516 - Role of magnesium adenosine 5'-triphosphate in the hydrogen evolution reaction catalyzed by nitrogenase from Azotobacter vinelandii

Nitrogenase evolves hydrogen in a reaction that depends on ATP. The amount of ATP varies from 2 ATP per electron to over 20 (supposedly). The 4Fe-4S cluster in the dinitrogenase reductase donates one electron to the dinitrogenase, binding 2 ATP to do so. It seems like the ATP-powered flow of electrons can determine how many go toward hydrogen and how many toward nitrogen fixation. This study wanted to see if powering this flux was ATP's only role.

What They Saw
They purified enzyme from Azotobacter vinelandii and separated the two components, then mixed them with MgATP in in vitro assays. They observed that there was a burst of rapid ATP hydrolysis at first, which leveled off and remained fairly constant for the rest of the time. It seemed like the rate was the same as the rate of electron transfer between components. They confirmed the rate of about 2 ATP per electron; this makes sense with the dinitrogenase accepting two electrons at a time, one for each of its molybdenum atoms. The rate depended on the concentration of ATP, which makes sense and indicates that ATP is essential.
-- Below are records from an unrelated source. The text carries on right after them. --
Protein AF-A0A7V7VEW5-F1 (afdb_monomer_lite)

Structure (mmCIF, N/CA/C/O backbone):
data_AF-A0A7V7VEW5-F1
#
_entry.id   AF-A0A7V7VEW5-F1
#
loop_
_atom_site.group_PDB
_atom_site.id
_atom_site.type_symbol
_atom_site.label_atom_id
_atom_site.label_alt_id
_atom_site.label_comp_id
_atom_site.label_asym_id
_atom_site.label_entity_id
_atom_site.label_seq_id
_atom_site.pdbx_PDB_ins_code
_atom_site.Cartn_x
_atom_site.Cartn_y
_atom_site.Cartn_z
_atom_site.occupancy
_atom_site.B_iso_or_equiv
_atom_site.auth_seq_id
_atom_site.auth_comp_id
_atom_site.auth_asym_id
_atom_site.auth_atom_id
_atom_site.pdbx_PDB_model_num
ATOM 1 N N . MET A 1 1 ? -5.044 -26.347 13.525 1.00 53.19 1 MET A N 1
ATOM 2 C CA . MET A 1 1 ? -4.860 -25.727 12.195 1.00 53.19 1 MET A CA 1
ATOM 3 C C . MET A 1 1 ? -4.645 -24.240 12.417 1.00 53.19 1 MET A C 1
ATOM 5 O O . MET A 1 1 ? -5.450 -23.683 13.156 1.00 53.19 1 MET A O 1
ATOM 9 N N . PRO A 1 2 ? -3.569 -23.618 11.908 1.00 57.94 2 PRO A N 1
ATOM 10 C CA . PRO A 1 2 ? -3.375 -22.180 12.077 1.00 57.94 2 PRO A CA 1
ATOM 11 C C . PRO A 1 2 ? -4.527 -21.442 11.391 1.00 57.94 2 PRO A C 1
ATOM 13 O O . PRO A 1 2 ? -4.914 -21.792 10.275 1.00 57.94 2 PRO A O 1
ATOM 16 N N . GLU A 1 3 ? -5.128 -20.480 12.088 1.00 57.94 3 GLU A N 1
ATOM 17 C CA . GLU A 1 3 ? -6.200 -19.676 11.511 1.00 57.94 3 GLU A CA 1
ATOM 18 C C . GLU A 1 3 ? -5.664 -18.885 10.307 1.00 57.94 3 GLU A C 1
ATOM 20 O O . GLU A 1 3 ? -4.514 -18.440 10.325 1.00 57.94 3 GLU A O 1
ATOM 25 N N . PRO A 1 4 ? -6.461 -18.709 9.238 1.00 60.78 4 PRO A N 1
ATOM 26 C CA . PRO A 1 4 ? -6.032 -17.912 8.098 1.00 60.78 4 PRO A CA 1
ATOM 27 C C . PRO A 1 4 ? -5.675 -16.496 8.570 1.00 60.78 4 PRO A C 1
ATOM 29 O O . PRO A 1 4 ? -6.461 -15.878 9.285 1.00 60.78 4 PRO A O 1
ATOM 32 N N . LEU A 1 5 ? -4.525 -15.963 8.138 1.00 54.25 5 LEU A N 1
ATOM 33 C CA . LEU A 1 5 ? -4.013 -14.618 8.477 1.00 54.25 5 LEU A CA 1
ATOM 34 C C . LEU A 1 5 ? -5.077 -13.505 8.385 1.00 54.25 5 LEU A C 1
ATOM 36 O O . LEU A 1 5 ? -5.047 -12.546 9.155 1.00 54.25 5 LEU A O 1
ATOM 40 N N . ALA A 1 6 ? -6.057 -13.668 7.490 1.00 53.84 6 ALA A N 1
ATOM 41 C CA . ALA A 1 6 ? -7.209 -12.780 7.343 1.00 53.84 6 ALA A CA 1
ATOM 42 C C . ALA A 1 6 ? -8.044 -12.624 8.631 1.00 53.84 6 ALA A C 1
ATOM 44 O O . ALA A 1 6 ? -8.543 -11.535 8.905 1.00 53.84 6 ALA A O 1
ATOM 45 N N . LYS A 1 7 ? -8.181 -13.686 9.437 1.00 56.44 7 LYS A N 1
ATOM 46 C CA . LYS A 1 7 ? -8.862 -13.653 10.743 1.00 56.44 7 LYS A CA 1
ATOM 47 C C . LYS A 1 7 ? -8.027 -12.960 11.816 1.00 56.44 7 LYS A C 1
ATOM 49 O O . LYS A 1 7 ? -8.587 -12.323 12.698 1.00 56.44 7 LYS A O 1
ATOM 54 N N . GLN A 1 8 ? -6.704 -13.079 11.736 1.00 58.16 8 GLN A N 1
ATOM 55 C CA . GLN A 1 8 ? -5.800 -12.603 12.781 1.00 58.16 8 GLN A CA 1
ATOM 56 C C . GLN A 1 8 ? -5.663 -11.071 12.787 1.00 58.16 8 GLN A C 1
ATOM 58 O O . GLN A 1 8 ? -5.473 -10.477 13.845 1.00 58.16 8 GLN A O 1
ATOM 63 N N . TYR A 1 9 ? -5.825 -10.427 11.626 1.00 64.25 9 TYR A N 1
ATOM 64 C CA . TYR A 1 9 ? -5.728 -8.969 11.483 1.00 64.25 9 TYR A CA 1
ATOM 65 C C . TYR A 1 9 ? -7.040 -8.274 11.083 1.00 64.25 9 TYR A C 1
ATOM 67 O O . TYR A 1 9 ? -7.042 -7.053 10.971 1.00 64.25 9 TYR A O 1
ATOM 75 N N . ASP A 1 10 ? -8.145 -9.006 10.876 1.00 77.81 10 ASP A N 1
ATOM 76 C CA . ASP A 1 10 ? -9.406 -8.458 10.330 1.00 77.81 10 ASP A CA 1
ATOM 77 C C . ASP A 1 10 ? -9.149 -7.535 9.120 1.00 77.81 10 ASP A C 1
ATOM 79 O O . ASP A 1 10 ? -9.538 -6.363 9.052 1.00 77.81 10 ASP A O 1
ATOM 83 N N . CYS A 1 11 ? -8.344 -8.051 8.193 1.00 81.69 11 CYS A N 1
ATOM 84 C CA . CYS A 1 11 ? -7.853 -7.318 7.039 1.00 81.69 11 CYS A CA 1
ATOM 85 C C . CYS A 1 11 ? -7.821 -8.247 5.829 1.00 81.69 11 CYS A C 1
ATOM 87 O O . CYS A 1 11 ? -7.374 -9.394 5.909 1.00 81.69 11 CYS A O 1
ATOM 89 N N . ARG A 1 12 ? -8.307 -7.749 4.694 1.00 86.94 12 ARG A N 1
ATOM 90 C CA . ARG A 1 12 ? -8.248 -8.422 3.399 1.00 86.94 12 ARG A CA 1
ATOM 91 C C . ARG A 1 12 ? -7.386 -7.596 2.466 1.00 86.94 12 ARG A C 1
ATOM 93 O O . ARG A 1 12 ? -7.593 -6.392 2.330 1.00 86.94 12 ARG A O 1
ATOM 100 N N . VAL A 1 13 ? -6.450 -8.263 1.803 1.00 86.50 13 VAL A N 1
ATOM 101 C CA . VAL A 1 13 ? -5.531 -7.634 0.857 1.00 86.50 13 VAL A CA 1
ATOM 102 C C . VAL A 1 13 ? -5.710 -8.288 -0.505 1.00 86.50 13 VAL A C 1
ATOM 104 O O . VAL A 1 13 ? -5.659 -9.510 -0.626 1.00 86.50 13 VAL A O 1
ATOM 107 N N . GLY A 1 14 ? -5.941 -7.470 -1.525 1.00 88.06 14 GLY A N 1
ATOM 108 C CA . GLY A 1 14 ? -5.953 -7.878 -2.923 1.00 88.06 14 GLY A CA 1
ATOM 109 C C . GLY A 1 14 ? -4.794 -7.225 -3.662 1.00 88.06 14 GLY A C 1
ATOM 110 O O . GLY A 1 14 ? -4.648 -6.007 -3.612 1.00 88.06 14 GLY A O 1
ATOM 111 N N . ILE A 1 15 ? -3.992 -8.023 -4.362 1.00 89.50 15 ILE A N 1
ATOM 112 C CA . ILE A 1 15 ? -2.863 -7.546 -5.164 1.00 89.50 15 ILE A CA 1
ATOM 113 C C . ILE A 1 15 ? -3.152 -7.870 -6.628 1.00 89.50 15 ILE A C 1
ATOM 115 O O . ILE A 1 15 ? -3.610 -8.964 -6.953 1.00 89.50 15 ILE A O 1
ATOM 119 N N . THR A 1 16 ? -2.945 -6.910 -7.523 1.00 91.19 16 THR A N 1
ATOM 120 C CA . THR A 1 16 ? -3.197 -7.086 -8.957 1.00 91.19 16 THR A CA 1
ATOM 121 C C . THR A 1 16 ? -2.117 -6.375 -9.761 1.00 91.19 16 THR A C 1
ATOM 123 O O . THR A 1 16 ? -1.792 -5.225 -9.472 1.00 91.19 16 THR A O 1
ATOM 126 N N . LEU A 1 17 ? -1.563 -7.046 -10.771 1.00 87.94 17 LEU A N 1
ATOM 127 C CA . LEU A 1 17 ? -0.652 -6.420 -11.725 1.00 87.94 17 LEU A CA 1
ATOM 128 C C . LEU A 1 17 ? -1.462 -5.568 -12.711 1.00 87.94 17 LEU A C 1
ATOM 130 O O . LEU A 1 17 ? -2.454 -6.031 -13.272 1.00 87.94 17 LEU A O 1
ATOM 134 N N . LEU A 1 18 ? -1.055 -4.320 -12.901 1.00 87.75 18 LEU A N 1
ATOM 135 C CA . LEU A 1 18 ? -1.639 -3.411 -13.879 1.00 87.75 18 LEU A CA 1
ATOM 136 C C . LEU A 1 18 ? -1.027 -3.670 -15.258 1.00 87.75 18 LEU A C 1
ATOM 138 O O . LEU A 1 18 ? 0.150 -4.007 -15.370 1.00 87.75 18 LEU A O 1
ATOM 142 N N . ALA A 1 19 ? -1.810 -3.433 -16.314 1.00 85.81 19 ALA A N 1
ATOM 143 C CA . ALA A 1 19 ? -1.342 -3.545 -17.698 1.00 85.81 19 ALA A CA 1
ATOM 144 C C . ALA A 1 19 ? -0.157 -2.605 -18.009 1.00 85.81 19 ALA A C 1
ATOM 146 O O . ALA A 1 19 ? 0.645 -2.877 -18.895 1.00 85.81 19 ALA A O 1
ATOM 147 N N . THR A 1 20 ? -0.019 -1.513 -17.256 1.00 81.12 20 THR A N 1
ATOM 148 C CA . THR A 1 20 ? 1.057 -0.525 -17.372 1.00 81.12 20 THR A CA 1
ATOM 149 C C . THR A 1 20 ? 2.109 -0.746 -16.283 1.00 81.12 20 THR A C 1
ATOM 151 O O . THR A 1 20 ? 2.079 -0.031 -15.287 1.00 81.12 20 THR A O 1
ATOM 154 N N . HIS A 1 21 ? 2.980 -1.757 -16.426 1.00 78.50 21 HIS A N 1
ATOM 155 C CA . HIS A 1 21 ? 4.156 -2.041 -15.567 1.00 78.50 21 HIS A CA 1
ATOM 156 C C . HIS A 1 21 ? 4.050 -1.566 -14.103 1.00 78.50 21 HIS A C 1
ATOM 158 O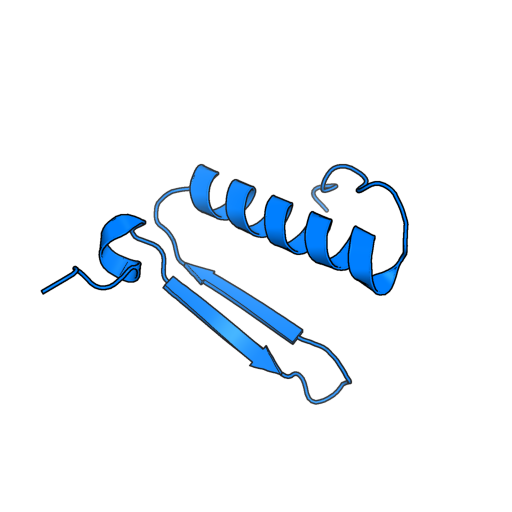 O . HIS A 1 21 ? 4.931 -0.887 -13.579 1.00 78.50 21 HIS A O 1
ATOM 164 N N . GLY A 1 22 ? 2.941 -1.891 -13.446 1.00 80.88 22 GLY A N 1
ATOM 165 C CA . GLY A 1 22 ? 2.575 -1.311 -12.162 1.00 80.88 22 GLY A CA 1
ATOM 166 C C . GLY A 1 22 ? 1.795 -2.309 -11.333 1.00 80.88 22 GLY A C 1
ATOM 167 O O . GLY A 1 22 ? 1.312 -3.317 -11.843 1.00 80.88 22 GLY A O 1
ATOM 168 N N . LEU A 1 23 ? 1.665 -2.037 -10.043 1.00 85.12 23 LEU A N 1
ATOM 169 C CA . LEU A 1 23 ? 0.956 -2.898 -9.105 1.00 85.12 23 LEU A CA 1
ATOM 170 C C . LEU A 1 23 ? -0.173 -2.105 -8.449 1.00 85.12 23 LEU A C 1
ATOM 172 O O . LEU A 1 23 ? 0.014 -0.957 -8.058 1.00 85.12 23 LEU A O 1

This is also true when measuring the amount of hydrogen produced.

What This Means
They appeared to succeed in their goal of showing that ATP's only role in this reaction was powering the electron transfer, though some ATP can be used up to no purpose in some conditions.

Reference:
Hageman, R. V., Orme-Johnson, W. H. & Burris, R. H. Role of magnesium adenosine 5’-triphosphate in the hydrogen evolution reaction catalyzed by nitrogenase from Azotobacter vinelandii. Biochemistry 19, 2333–2342 (1980).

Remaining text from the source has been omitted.